Levator avulsion does not always cause immediate, obvious harm. The injury itself may be silent for months or years. But over time — particularly with subsequent pregnancies, physical activity, or simply ageing — the consequences can become severe and life-altering.

  • 1
    Immediately after birthThe avulsion has occurred. Symptoms may be mild or attributed to normal postnatal recovery. No assessment is performed. The injury goes undetected.
  • 2
    Weeks to months laterPelvic heaviness, leakage, or a bulging sensation develops. The woman raises it with her GP or obstetrician. She is told it is normal and will improve with pelvic floor exercises.
  • 3
    One to three years laterSymptoms worsen. A second pregnancy may have occurred without knowledge of the elevated risk. Prolapse becomes more pronounced. Daily activities — exercise, lifting, standing — become difficult or painful.
  • 4
    Three to ten years laterA urogynaecologist finally diagnoses the levator avulsion and a significant prolapse. Surgery is recommended. The woman learns for the first time that this injury occurred at her birth years earlier.
  • 5
    Long-term consequencesOngoing pelvic pain, sexual dysfunction, urinary and bowel symptoms, psychological distress, and the physical and financial burden of surgery and rehabilitation — all of which may have been reduced or avoided with earlier diagnosis and management.

The psychological consequences of this journey are significant. Many women describe feeling dismissed, embarrassed, and isolated. They blame themselves for not pushing harder for answers. They grieve the loss of physical function and intimacy. These are real harms — and the law recognises psychological injury as a compensable loss alongside physical harm.

What compensation can cover in levator avulsion cases

In NSW, compensation in a medical negligence claim can cover a range of losses. These include pain and suffering, loss of enjoyment of life, past and future medical expenses, the cost of surgery and rehabilitation, lost income if the injury affected your ability to work, and the cost of care and assistance you needed as a result of the harm.

Level of harm Typical compensation range
Moderate injury $50,000–$150,000
Serious injury $150,000–$500,000
Severe / life-changing injury $500,000+

Each case is assessed on its own facts. These figures are general ranges only. The severity of your prolapse, the number of surgeries required, the impact on your daily life and relationships, and the length of time you lived without a diagnosis all affect the value of a claim.

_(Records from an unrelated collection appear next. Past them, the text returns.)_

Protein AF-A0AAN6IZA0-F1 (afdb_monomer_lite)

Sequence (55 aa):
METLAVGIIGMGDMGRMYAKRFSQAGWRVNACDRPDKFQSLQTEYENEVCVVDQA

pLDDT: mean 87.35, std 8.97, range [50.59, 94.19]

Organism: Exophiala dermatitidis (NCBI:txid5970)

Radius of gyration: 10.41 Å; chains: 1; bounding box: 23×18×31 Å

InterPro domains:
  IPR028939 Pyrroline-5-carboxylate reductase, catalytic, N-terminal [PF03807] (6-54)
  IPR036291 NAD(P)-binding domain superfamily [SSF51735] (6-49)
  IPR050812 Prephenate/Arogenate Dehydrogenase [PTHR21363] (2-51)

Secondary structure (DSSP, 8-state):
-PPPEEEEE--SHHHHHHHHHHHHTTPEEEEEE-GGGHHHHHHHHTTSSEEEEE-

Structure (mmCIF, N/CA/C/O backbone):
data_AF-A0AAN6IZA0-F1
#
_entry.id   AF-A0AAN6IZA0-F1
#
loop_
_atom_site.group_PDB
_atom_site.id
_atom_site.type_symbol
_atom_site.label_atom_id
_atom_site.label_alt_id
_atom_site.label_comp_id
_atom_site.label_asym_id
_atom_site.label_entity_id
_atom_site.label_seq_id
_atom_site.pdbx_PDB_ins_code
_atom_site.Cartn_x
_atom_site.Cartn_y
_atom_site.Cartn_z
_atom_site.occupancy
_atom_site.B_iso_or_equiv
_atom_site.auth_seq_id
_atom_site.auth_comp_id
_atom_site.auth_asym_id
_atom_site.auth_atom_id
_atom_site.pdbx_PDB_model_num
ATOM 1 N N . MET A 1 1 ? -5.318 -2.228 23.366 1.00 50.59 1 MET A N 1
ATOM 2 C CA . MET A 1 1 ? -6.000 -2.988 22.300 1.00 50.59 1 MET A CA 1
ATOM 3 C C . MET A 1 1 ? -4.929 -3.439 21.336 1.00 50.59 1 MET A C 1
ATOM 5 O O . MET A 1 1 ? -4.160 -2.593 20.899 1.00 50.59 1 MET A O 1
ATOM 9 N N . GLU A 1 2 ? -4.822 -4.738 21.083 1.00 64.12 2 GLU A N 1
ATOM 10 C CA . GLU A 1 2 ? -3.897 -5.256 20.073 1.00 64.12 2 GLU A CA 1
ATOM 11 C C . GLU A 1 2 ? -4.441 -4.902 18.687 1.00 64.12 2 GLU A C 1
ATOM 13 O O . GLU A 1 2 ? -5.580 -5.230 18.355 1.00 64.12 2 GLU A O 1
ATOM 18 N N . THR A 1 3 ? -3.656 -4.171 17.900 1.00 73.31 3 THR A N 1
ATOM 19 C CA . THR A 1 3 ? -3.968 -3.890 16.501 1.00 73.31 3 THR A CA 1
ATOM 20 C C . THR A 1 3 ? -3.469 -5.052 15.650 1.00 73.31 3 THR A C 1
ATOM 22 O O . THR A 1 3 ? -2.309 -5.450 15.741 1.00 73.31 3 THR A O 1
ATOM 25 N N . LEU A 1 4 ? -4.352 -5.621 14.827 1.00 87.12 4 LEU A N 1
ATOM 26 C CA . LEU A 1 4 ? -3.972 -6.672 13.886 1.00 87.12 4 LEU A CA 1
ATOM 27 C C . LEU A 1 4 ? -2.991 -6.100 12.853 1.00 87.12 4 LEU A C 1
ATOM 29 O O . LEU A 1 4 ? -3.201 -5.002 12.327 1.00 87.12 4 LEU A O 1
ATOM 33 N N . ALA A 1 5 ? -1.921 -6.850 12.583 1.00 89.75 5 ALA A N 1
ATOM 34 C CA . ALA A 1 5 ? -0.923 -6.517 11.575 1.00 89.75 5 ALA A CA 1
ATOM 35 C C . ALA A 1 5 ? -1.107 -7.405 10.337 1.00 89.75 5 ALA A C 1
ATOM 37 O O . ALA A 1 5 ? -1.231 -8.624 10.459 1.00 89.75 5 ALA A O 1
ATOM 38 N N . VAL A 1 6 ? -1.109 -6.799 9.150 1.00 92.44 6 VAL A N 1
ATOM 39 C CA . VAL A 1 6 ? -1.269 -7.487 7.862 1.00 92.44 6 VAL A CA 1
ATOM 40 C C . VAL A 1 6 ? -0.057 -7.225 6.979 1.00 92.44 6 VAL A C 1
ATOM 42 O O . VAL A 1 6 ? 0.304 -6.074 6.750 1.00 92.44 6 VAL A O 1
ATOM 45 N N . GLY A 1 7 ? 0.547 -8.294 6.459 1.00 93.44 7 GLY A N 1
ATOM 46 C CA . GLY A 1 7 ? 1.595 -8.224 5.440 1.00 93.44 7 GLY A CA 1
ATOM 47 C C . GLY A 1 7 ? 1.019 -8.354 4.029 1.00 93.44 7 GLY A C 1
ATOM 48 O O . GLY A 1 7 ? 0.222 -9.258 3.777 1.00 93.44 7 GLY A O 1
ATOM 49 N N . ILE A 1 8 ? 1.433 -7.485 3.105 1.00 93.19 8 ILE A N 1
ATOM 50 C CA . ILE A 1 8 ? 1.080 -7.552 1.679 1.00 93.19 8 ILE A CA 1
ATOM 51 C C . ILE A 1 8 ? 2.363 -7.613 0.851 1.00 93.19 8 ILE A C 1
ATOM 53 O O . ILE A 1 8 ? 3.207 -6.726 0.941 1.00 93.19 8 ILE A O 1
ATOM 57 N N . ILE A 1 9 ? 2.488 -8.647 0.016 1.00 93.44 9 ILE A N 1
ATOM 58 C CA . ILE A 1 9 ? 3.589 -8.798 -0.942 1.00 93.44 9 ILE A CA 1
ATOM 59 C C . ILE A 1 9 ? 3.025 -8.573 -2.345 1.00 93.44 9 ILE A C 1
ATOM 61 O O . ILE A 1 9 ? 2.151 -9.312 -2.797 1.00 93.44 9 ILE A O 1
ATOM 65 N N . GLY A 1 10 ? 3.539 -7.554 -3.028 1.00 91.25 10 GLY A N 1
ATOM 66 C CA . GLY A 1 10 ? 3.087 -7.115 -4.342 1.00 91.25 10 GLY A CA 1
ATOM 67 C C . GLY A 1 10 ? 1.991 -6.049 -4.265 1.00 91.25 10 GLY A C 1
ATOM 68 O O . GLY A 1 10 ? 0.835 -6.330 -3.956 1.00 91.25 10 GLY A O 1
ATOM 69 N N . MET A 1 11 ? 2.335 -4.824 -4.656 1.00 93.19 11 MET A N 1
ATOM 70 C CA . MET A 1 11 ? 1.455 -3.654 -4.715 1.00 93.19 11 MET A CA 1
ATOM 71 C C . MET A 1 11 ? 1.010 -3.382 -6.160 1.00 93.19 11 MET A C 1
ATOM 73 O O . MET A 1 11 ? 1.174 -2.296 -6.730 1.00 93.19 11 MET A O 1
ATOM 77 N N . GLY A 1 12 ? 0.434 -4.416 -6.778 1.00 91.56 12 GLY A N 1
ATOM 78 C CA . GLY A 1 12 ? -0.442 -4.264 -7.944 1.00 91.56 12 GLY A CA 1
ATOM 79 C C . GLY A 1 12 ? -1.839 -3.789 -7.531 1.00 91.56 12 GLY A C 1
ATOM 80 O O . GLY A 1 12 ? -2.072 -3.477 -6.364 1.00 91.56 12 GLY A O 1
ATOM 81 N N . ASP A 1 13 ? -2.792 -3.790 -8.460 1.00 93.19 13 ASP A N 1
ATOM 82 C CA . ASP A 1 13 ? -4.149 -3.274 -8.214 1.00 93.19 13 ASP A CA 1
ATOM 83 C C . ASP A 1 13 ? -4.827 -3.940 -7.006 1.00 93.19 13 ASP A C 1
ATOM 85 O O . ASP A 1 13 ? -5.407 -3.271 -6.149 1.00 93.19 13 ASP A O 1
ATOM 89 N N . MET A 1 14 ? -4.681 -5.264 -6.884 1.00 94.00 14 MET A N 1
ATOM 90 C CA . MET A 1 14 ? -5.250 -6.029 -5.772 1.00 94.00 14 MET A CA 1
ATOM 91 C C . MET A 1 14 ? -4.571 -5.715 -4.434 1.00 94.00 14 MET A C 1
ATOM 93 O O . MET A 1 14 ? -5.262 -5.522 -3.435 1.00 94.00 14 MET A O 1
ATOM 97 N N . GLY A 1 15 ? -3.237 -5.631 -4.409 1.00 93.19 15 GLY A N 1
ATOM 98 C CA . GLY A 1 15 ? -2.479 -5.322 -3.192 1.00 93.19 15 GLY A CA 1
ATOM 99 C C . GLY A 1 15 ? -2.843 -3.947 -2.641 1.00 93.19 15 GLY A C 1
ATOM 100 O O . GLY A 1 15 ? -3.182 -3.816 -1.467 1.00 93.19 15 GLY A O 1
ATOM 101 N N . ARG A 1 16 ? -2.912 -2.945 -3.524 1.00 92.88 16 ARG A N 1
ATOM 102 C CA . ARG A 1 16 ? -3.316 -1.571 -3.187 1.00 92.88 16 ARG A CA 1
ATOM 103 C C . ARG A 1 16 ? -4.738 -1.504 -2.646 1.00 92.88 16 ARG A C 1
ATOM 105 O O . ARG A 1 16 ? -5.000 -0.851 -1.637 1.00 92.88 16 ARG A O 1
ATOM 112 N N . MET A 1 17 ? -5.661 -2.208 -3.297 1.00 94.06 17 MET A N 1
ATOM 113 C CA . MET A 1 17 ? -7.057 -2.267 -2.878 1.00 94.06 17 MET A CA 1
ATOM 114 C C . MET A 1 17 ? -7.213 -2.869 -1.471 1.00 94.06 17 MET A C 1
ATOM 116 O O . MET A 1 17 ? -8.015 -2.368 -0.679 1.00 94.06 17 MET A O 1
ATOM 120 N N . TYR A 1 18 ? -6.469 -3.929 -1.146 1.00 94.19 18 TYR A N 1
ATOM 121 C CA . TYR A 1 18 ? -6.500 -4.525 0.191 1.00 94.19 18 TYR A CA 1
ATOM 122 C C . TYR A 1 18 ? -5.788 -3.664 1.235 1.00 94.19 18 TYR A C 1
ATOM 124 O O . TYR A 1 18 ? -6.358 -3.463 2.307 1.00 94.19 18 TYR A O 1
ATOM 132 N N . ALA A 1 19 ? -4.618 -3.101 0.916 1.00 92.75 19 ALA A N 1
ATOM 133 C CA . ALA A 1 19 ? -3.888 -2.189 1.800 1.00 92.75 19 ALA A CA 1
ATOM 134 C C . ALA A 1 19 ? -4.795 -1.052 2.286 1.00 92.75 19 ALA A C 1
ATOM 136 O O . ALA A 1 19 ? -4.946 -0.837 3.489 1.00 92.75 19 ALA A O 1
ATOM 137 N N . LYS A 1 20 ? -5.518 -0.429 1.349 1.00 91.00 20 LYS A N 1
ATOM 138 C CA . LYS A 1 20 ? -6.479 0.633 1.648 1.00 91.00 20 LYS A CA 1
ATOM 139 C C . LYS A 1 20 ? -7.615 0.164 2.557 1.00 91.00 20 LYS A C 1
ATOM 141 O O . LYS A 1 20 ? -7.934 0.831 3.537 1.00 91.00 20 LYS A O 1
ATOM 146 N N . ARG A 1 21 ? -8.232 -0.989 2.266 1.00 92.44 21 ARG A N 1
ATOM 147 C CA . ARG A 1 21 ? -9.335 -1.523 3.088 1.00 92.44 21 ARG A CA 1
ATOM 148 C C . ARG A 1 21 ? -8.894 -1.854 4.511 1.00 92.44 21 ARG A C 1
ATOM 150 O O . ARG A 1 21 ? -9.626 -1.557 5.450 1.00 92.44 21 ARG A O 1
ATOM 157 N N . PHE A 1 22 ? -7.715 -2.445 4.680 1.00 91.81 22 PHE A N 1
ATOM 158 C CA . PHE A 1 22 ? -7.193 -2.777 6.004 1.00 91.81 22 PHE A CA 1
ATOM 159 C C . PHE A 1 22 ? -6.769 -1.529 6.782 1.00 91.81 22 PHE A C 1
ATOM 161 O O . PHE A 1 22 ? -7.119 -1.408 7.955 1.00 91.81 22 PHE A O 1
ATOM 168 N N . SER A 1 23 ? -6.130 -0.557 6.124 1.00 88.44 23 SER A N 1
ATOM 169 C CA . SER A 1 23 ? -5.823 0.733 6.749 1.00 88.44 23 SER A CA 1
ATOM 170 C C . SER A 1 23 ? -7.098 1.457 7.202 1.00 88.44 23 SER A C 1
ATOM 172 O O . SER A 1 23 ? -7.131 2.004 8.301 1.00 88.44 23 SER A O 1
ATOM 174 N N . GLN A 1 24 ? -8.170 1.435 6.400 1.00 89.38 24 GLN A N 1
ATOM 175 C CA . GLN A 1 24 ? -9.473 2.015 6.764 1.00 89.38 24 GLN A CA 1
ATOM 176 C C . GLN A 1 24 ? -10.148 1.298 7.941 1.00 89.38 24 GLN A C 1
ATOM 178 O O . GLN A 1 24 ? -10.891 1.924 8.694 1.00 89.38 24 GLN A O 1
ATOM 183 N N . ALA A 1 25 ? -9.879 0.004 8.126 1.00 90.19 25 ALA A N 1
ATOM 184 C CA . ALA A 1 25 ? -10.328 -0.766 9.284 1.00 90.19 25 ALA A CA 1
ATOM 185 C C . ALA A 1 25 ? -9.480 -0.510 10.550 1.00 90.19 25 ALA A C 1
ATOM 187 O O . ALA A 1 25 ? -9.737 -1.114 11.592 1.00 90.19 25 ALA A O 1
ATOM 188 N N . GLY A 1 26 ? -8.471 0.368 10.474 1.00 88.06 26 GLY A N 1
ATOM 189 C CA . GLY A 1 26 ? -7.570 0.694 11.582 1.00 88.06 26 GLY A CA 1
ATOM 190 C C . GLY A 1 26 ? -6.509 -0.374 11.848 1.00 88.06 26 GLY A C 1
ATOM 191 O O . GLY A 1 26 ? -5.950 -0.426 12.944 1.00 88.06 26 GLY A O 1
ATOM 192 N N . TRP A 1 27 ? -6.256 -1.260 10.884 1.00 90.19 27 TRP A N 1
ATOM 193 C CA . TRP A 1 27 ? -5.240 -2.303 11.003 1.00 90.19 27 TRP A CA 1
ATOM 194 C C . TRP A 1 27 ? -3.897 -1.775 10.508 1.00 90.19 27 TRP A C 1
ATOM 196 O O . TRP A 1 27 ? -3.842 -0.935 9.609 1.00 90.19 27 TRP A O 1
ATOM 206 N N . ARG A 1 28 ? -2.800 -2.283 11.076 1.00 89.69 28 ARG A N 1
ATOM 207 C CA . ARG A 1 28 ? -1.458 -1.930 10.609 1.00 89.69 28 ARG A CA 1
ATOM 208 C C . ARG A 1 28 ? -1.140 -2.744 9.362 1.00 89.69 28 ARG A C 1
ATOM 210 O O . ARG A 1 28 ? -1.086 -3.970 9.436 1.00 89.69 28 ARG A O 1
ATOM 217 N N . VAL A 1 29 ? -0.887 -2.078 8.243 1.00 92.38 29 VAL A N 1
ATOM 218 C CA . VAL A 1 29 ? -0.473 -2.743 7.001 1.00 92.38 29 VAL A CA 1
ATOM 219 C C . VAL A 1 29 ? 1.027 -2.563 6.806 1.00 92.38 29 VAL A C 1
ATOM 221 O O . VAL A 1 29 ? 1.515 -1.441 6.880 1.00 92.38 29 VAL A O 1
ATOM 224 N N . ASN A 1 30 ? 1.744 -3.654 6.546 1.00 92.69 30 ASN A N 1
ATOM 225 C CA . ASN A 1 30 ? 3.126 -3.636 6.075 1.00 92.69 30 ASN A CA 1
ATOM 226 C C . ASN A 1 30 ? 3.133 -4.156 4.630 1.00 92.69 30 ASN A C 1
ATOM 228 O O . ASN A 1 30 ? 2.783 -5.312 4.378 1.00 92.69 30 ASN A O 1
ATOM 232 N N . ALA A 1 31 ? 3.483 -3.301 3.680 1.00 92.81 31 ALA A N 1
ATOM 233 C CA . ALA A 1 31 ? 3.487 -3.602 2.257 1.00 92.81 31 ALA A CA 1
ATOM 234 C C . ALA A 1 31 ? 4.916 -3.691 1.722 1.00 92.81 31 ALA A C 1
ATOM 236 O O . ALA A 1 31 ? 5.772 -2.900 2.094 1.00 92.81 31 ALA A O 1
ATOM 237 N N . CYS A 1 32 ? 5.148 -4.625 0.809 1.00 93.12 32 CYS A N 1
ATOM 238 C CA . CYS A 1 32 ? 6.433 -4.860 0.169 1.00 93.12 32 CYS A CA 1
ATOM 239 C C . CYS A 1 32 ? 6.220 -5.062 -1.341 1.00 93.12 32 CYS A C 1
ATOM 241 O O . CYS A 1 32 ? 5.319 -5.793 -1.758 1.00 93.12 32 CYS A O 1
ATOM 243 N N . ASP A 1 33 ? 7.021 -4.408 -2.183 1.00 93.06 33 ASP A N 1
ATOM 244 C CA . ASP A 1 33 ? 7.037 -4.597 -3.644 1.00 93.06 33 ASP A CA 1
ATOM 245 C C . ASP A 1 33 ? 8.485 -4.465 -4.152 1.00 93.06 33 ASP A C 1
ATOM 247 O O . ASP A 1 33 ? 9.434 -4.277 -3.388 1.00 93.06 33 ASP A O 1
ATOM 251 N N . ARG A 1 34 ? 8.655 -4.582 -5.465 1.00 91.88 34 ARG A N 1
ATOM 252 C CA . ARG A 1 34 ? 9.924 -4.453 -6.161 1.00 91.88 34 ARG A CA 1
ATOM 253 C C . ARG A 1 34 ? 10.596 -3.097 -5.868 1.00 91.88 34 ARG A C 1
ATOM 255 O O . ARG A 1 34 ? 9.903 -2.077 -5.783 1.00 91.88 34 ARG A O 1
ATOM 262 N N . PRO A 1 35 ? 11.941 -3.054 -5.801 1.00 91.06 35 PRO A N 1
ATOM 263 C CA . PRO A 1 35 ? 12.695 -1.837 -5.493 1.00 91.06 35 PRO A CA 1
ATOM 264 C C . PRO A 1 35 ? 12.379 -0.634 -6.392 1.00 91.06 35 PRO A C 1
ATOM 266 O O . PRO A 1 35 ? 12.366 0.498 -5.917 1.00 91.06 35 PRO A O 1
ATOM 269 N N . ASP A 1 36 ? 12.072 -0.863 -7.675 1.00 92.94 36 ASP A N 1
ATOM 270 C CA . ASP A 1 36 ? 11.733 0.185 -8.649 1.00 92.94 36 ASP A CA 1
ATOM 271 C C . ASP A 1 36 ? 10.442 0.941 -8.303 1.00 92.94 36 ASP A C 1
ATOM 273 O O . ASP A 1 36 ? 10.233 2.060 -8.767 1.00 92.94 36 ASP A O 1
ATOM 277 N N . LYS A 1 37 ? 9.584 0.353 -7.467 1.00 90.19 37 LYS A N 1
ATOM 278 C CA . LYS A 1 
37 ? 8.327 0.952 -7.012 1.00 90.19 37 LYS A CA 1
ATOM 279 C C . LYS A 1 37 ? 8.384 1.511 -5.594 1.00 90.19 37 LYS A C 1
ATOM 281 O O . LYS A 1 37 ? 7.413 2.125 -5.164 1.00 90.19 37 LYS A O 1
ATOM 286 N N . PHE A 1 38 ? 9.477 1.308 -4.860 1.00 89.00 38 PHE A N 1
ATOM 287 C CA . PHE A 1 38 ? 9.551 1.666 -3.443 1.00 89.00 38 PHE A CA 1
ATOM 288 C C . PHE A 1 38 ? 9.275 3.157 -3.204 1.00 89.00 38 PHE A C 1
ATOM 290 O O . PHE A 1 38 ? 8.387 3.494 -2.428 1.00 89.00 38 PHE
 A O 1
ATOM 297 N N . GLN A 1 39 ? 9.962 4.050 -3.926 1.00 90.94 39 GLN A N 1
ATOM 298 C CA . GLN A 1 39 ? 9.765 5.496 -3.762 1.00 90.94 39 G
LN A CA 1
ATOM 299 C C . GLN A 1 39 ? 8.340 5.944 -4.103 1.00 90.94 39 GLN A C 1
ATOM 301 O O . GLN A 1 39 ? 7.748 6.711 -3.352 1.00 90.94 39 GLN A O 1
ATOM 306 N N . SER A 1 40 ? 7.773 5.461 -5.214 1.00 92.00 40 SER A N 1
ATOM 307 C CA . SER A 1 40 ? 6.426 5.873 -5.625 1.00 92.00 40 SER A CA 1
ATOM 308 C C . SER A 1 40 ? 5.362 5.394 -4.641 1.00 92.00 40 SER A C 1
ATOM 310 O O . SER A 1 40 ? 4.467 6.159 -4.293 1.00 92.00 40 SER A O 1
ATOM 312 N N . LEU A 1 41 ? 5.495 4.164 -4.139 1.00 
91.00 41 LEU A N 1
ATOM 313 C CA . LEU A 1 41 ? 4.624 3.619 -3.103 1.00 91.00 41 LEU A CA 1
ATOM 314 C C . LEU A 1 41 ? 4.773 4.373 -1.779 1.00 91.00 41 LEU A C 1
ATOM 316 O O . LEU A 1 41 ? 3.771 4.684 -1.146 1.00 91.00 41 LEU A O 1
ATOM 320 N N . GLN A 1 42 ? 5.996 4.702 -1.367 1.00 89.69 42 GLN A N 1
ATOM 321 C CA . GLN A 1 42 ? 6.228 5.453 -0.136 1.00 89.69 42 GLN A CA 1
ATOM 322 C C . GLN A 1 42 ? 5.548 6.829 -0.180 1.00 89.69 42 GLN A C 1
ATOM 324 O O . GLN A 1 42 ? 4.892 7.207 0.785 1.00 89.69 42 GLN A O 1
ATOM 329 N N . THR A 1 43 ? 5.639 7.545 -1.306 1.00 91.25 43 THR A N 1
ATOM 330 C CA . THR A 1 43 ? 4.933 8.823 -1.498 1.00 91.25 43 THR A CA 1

Time limits apply in NSW. In most cases, a medical negligence claim must be commenced within three years of the date you knew — or ought reasonably to have known — that you had suffered harm as a result of negligent care. Because levator avulsion is often diagnosed years after the birth, the question of when time begins to run can be complex. This is something a lawyer with experience in this area can help you work through.

Bringing it together — do the pieces fit?

You may be reading this article because something does not sit right with you. You had a difficult birth. You reported symptoms. You were told they were normal. Years passed. And now you have a diagnosis — or you are still searching for one — and you are wondering whether the care you received was good enough.

These are the questions worth sitting with:

  • Was your pelvic floor examined before you left hospital after your birth?
  • Were you told that your delivery carried a higher risk of pelvic floor injury?
  • When you reported symptoms, were you examined — or just reassured?
  • Were you ever referred for imaging or to a specialist?
  • Were you told about the long-term risks of levator avulsion before you made decisions about future pregnancies?